その日の放課後、虹塚先輩と帰路についていると、いきなり謝られてしまった。
「学校ではごめんなさいね」
「いえ……、心愛が謝ることじゃないです。それに、俺も気にしていません」
結果を聞くと、やはり告白だったらしい。言葉に気を付けて断ったとのこと。ただし、断った後も、例の調子でしつこく食い下がってきたらしく、その場を離れるのに難儀したらしい。
「彼氏が側にいるのに、無粋よねえ」
虹塚先輩は、口をとがらせていたが、学校の連中には、俺たちの交際は秘密な訳だし、仕方ないだろう。ただ、アタックしてきた男子生徒は、関係を疑っていたようだったがね。
「ちなみに何人くらいに告白されているんですか?」
本当は、こんなことを彼女に聞くべきではないんだろうが、告白している男子は、複数いると聞いている。ちょっと興味があったので聞いてみた。
「そうねえ……。爽太君と交際を始めてから、十人は超えているかしら」
「そんなにですが……」
虹塚先輩を密かに狙っていた男子が思っていた以上に多かった。
「あら? ひょっとして爽太君。妬いているのかしら?」
「そんなんじゃないですよ」
今、質問したのは、純粋に興味があったから。この程度で、虹塚先輩が俺から離れていく訳がないと、何度も説明したが、俺の頬を小指で何度も突いてくる。俺が強がっているとでも誤解しているのかね。

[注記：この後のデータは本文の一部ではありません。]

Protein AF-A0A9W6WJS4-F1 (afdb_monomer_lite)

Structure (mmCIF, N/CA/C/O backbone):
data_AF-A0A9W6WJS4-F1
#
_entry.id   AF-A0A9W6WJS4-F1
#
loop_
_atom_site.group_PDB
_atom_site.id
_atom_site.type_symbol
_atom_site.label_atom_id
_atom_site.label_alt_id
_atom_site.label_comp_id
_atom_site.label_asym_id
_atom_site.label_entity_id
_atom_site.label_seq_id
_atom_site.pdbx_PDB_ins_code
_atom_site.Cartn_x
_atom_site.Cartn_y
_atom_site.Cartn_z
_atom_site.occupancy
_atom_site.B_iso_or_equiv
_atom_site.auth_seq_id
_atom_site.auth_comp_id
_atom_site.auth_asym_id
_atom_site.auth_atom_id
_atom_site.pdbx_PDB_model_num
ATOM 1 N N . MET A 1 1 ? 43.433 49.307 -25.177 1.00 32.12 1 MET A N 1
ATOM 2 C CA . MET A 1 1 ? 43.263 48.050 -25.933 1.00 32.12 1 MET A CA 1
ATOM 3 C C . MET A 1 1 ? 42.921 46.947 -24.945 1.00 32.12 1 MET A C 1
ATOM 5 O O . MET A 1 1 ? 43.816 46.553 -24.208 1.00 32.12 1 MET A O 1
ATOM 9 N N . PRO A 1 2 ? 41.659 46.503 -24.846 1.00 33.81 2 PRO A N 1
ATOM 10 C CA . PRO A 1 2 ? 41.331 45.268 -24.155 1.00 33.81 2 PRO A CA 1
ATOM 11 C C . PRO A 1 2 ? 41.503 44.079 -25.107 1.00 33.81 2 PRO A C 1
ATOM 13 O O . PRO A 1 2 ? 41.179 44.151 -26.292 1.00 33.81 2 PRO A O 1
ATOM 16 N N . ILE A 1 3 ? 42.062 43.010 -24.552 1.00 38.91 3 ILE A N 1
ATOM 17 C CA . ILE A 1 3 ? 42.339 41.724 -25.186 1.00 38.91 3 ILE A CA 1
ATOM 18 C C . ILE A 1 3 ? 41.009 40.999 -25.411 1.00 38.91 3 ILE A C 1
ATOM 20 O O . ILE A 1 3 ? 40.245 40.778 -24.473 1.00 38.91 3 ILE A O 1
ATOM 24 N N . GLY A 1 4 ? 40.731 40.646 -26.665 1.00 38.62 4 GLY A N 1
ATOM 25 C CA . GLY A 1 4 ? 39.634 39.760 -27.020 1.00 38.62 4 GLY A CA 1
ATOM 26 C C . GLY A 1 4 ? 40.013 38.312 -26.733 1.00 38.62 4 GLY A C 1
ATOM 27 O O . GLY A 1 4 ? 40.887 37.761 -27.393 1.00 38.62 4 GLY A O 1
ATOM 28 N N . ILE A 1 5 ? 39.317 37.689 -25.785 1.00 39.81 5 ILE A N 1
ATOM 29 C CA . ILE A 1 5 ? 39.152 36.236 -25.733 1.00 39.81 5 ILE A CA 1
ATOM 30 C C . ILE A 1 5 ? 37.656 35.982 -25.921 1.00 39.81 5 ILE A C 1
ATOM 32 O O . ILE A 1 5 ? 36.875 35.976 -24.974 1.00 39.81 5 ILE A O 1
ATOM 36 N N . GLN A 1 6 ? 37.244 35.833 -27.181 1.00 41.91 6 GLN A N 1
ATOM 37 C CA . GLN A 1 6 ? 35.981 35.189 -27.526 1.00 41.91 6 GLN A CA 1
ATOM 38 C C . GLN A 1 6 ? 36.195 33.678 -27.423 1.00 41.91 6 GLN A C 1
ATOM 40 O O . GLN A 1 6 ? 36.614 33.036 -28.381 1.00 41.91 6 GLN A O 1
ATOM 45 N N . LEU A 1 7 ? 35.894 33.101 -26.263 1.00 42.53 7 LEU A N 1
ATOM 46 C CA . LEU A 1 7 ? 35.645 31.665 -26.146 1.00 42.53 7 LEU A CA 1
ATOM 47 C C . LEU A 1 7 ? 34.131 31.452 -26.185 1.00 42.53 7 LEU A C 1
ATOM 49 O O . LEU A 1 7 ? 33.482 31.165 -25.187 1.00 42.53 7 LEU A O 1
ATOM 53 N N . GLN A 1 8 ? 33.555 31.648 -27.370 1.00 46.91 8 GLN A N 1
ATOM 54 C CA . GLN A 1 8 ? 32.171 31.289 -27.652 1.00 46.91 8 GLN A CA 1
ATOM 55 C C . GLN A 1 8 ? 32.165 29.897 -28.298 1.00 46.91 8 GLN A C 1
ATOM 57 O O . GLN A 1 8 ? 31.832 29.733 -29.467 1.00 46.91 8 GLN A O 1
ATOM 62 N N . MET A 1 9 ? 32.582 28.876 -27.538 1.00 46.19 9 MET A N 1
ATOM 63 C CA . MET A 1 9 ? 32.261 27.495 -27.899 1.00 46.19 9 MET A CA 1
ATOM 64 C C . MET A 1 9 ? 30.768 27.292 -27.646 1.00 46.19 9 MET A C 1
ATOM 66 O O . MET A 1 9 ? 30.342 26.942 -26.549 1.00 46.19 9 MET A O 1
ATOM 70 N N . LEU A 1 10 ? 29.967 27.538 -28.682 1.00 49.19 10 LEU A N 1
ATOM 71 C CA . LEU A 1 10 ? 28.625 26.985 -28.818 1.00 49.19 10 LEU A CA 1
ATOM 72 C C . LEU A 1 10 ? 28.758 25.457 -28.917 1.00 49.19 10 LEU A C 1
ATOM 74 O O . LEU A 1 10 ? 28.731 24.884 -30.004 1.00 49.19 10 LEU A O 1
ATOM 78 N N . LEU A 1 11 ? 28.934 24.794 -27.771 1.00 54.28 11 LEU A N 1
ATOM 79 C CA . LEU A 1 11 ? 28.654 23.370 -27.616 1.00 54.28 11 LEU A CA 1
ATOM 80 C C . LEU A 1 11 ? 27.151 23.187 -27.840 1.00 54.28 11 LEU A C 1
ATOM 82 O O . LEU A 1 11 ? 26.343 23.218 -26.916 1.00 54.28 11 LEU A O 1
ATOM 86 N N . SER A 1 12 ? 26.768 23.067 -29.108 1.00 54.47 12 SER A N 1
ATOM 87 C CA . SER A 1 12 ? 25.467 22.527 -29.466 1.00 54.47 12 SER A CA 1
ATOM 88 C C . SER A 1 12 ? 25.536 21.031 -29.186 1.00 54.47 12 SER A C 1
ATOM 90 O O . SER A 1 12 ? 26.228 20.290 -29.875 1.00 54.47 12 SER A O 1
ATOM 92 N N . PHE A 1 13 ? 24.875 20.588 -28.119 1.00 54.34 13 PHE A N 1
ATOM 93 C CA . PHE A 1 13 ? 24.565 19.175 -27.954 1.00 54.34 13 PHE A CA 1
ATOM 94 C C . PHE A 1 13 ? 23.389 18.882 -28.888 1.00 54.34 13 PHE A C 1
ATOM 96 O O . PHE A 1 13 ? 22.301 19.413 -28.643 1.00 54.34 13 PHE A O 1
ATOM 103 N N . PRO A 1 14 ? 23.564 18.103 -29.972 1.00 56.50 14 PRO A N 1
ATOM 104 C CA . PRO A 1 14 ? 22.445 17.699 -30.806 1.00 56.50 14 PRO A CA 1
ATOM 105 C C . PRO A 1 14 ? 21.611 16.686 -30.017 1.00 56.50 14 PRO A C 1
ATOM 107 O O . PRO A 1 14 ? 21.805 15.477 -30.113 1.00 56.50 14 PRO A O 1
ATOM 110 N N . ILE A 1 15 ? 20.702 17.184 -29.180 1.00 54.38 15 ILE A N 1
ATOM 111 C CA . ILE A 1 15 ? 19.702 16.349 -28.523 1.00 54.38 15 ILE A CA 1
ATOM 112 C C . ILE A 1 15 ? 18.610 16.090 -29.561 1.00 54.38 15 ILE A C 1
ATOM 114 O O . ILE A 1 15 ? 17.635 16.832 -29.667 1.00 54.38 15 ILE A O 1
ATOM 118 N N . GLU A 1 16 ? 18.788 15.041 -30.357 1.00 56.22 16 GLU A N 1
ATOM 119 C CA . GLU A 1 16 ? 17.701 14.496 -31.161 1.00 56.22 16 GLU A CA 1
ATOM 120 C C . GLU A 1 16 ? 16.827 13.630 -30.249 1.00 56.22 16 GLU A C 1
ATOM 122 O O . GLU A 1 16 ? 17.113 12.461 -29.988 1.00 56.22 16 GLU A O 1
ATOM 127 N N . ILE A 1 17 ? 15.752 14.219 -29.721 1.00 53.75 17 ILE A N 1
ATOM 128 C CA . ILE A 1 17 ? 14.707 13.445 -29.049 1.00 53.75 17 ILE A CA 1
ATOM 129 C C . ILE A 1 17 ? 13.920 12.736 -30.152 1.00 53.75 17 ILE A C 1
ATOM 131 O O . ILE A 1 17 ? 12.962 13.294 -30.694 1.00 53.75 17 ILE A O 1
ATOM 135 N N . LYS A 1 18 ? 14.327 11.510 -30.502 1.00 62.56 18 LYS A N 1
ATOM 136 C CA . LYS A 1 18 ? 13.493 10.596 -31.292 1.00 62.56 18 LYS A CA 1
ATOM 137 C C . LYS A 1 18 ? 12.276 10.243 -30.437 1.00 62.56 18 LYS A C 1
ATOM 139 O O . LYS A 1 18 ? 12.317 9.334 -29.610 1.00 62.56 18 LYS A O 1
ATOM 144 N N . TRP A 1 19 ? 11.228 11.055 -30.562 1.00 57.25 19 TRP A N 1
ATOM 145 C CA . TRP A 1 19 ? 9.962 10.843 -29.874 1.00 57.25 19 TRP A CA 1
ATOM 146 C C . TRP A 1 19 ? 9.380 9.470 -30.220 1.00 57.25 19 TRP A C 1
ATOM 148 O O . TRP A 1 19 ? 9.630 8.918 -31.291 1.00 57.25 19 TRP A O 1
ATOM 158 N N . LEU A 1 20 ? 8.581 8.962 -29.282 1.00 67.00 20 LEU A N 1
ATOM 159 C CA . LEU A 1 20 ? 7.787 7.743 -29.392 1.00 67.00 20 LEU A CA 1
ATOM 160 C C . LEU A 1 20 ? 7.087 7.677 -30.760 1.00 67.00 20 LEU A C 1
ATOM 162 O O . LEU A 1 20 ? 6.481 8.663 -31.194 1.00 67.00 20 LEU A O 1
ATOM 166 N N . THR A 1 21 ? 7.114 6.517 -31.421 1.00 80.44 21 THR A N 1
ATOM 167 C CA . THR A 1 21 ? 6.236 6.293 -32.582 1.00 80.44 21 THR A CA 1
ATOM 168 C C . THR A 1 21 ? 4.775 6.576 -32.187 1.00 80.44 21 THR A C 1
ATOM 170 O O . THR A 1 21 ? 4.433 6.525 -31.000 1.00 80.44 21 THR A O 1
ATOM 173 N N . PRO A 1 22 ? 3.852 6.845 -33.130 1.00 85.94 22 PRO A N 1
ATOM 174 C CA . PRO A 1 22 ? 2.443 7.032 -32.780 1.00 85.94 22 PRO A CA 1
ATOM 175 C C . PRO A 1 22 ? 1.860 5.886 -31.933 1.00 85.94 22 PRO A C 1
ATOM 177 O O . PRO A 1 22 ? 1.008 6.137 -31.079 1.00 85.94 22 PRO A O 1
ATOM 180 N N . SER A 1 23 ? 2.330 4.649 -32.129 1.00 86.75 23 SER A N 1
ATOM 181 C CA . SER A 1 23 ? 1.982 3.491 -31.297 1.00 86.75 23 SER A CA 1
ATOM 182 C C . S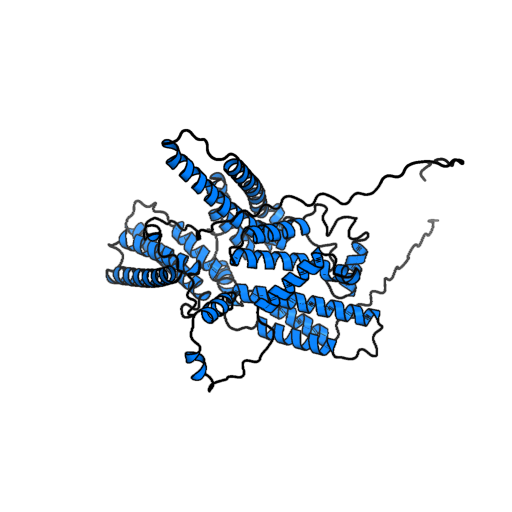ER A 1 23 ? 2.513 3.621 -29.871 1.00 86.75 23 SER A C 1
ATOM 184 O O . SER A 1 23 ? 1.763 3.467 -28.910 1.00 86.75 23 SER A O 1
ATOM 186 N N . GLU A 1 24 ? 3.791 3.955 -29.716 1.00 83.75 24 GLU A N 1
ATOM 187 C CA . GLU A 1 24 ? 4.437 4.103 -28.412 1.00 83.75 24 GLU A CA 1
ATOM 188 C C . GLU A 1 24 ? 3.881 5.296 -27.618 1.00 83.75 24 GLU A C 1
ATOM 190 O O . GLU A 1 24 ? 3.744 5.232 -26.392 1.00 83.75 24 GLU A O 1
ATOM 195 N N . PHE A 1 25 ? 3.479 6.368 -28.307 1.00 87.56 25 PHE A N 1
ATOM 196 C CA . PHE A 1 25 ? 2.754 7.479 -27.698 1.00 87.56 25 PHE A CA 1
ATOM 197 C C . PHE A 1 25 ? 1.405 7.016 -27.140 1.00 87.56 25 PHE A C 1
ATOM 199 O O . PHE A 1 25 ? 1.081 7.318 -25.992 1.00 87.56 25 PHE A O 1
ATOM 206 N N . ARG A 1 26 ? 0.628 6.243 -27.916 1.00 91.75 26 ARG A N 1
ATOM 207 C CA . ARG A 1 26 ? -0.653 5.682 -27.449 1.00 91.75 26 ARG A CA 1
ATOM 208 C C . ARG A 1 26 ? -0.456 4.741 -26.269 1.00 91.75 26 ARG A C 1
ATOM 210 O O . ARG A 1 26 ? -1.187 4.867 -25.293 1.00 91.75 26 ARG A O 1
ATOM 217 N N . LEU A 1 27 ? 0.533 3.849 -26.338 1.00 93.00 27 LEU A N 1
ATOM 218 C CA . LEU A 1 27 ? 0.907 2.956 -25.240 1.00 93.00 27 LEU A CA 1
ATOM 219 C C . LEU A 1 27 ? 1.166 3.754 -23.956 1.00 93.00 27 LEU A C 1
ATOM 221 O O . LEU A 1 27 ? 0.596 3.457 -22.909 1.00 93.00 27 LEU A O 1
ATOM 225 N N . THR A 1 28 ? 1.972 4.809 -24.056 1.00 90.62 28 THR A N 1
ATOM 226 C CA . THR A 1 28 ? 2.335 5.663 -22.922 1.00 90.62 28 THR A CA 1
ATOM 227 C C . THR A 1 28 ? 1.121 6.430 -22.389 1.00 90.62 28 THR A C 1
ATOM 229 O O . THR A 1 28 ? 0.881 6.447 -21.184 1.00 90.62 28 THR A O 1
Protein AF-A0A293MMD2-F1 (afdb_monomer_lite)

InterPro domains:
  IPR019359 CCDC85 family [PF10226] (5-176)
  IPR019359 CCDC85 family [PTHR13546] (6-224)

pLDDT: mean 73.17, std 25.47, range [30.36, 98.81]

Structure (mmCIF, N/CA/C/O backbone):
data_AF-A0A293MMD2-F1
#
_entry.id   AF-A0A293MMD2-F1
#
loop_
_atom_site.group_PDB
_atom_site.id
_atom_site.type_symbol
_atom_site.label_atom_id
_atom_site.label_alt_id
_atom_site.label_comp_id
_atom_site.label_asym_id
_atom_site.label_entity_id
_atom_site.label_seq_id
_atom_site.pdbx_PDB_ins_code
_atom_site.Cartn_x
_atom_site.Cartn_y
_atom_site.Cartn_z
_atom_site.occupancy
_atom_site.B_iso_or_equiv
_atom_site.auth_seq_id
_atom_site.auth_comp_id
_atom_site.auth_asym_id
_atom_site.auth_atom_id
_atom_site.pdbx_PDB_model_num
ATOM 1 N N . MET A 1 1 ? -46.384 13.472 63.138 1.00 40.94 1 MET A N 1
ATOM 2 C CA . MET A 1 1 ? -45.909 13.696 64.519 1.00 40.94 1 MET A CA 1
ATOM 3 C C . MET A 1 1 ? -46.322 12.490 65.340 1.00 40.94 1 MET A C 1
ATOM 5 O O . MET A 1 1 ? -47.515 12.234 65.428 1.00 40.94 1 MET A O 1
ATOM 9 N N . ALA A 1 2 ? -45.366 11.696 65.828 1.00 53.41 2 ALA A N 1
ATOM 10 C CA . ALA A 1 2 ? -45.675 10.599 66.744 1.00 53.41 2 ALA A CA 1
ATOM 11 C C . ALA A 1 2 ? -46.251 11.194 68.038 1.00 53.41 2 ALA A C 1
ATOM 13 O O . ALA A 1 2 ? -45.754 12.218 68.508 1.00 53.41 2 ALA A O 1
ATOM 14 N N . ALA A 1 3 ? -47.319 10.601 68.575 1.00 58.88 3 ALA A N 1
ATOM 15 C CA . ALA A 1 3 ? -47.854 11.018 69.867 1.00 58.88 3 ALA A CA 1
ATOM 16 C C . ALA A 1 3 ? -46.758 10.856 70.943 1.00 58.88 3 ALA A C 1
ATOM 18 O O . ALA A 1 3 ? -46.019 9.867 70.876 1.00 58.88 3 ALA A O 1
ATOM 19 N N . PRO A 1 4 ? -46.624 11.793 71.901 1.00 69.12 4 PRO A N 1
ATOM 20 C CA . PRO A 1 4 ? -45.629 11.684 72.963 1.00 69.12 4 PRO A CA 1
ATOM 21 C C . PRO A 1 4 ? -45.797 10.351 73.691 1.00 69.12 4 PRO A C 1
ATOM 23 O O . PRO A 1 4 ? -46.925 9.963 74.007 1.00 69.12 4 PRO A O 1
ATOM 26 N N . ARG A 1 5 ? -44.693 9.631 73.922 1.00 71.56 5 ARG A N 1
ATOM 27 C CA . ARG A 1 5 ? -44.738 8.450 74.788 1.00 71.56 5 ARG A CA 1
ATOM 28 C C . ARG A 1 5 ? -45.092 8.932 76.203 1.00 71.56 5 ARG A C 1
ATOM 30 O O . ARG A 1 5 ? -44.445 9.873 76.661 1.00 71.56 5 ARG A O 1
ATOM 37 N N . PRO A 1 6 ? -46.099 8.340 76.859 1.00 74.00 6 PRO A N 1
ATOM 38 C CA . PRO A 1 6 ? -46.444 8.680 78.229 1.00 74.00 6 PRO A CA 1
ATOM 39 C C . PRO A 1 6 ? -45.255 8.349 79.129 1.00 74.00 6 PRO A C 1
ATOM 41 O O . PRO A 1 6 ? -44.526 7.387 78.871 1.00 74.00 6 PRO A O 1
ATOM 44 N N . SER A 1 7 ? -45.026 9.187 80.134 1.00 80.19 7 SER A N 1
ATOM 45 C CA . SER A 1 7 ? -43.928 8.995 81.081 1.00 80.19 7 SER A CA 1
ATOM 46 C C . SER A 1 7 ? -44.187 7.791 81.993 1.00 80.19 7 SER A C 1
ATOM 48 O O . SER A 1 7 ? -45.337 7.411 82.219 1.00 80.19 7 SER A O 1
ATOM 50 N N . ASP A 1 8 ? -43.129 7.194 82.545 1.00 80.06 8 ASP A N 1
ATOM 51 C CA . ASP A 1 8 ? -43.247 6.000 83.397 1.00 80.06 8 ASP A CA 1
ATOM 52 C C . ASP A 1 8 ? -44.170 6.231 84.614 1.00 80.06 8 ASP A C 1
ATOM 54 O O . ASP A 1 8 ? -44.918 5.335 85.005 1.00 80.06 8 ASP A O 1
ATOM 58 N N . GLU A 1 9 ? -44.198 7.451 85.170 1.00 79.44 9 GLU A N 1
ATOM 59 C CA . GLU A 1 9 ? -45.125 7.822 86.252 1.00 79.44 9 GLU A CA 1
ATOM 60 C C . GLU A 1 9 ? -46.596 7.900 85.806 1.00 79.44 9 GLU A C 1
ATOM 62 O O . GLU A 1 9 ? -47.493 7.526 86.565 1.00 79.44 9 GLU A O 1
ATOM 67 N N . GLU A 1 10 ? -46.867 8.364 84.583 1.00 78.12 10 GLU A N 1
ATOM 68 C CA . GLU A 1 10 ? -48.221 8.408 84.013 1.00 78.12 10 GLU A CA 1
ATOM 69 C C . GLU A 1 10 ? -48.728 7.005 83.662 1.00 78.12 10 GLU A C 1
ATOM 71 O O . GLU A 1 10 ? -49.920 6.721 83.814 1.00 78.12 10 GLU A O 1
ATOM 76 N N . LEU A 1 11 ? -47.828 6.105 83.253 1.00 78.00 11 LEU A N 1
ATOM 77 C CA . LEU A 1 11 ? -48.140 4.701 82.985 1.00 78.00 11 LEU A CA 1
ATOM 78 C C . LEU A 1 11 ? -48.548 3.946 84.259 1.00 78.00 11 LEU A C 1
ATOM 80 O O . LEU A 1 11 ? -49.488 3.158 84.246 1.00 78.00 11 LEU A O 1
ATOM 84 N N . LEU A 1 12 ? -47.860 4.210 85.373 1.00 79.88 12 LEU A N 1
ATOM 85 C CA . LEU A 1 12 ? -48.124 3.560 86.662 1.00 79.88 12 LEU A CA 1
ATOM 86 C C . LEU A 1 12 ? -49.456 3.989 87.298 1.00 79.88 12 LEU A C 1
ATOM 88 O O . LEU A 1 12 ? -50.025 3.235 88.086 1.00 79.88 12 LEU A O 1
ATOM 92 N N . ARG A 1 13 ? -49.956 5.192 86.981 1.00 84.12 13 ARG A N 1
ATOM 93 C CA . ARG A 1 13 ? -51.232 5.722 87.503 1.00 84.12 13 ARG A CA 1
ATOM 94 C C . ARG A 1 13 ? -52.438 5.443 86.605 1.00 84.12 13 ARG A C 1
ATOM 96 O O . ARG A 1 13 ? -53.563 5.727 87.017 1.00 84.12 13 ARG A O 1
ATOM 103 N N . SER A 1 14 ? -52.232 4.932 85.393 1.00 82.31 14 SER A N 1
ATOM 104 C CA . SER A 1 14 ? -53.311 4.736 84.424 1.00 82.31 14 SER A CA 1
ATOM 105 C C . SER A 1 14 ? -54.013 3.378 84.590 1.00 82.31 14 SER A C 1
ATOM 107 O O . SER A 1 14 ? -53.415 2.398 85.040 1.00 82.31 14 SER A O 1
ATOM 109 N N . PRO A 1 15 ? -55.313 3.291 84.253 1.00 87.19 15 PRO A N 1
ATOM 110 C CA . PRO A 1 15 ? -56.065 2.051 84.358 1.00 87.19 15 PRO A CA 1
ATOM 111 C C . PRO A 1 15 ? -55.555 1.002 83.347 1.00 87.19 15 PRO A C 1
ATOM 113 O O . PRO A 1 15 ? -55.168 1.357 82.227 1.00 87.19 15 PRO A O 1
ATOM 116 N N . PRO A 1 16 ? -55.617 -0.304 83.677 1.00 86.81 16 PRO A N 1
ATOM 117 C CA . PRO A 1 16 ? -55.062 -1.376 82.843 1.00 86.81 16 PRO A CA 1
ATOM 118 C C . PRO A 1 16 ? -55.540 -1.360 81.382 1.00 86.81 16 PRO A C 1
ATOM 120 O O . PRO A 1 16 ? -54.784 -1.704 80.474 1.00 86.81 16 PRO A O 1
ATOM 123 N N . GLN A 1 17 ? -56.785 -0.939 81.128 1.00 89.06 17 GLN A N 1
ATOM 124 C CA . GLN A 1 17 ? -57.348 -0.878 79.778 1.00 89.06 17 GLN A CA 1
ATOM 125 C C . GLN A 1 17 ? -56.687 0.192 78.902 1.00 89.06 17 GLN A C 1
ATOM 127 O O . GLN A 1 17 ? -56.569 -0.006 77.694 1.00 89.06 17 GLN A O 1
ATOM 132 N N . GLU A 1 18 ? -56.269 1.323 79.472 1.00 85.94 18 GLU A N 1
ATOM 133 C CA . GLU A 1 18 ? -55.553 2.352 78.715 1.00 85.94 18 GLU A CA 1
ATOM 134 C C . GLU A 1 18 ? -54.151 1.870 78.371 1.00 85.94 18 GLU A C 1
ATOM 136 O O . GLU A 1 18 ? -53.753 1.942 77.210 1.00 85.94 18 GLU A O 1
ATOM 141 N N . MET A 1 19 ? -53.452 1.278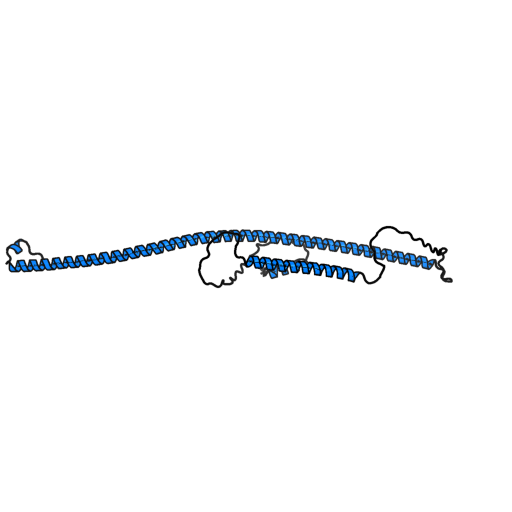 79.337 1.00 84.25 19 MET A N 1
ATOM 142 C CA . MET A 1 19 ? -52.116 0.715 79.154 1.00 84.25 19 MET A CA 1
ATOM 143 C C . MET A 1 19 ? -52.080 -0.334 78.024 1.00 84.25 19 MET A C 1
ATOM 145 O O . MET A 1 19 ? -51.191 -0.300 77.173 1.00 84.25 19 MET A O 1
ATOM 149 N N . LEU A 1 20 ? -53.111 -1.185 77.924 1.00 89.06 20 LEU A N 1
ATOM 150 C CA . LEU A 1 20 ? -53.289 -2.126 76.808 1.00 89.06 20 LEU A CA 1
ATOM 151 C C . LEU A 1 20 ? -53.502 -1.431 75.451 1.00 89.06 20 LEU A C 1
ATOM 153 O O . LEU A 1 20 ? -52.976 -1.888 74.438 1.00 89.06 20 LEU A O 1
ATOM 157 N N . ARG A 1 21 ? -54.239 -0.311 75.395 1.00 89.56 21 ARG A N 1
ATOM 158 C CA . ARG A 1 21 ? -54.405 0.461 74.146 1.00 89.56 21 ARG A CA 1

俺が何度もそんなのじゃないと言っても、虹塚先輩は、意味深な笑みを漏らすだけだ。説明にも疲れたので、もう誤解されたままでいいやと諦めることにした。先輩とは、その後、ファミレスで食事をした後で別れた。本当は、俺の家までついてきたかったようだが、虹塚先輩も、門限には抗えないようだった。まあ、客を殴り飛ばすことだってある母親が相手では仕方ないだろう。
一人帰宅した俺は、玄関ドアの前で、鍵を取り出しながら、ため息をついた。悩み事があったからではない。無事にこの日が終わってくれそうなことに、緊張が緩んだからだ。
もちろん、冷や冷やする場面は何度かあったが、総合的にみれば、ここ数日の中では、平穏に終わった方かな?
鍵を手に取って、穴に差し込もうとしたところで、誰かが後ろから急接近してくるのが、足音で分かった。誰かが通りがかっただけだろうと軽く考えていたのだが、いやに接近してきた。
このままでは、俺とぶつかるんじゃないとかという勢いだ。ていうか、本当にぶつかりそうだ。焦って振り返ろうとした時だった。
「声を出すな……」
俺のすぐそこで急ブレーキで立ち止まった何者かから、低い声で脅されてしまった。首に冷たくて固いものが添えられる。これは……、鉄の棒?
何てことだ。こいつが接近してくるのは気付いていたのに。中途半端に感づいていた分、後ろを取られてしまったことが、なおさら悔しく感じた。
あ~あ、もう少しで比較的平穏なままで、この日を終えられる筈だったのに、どうしてこうなっちゃうのかなあ。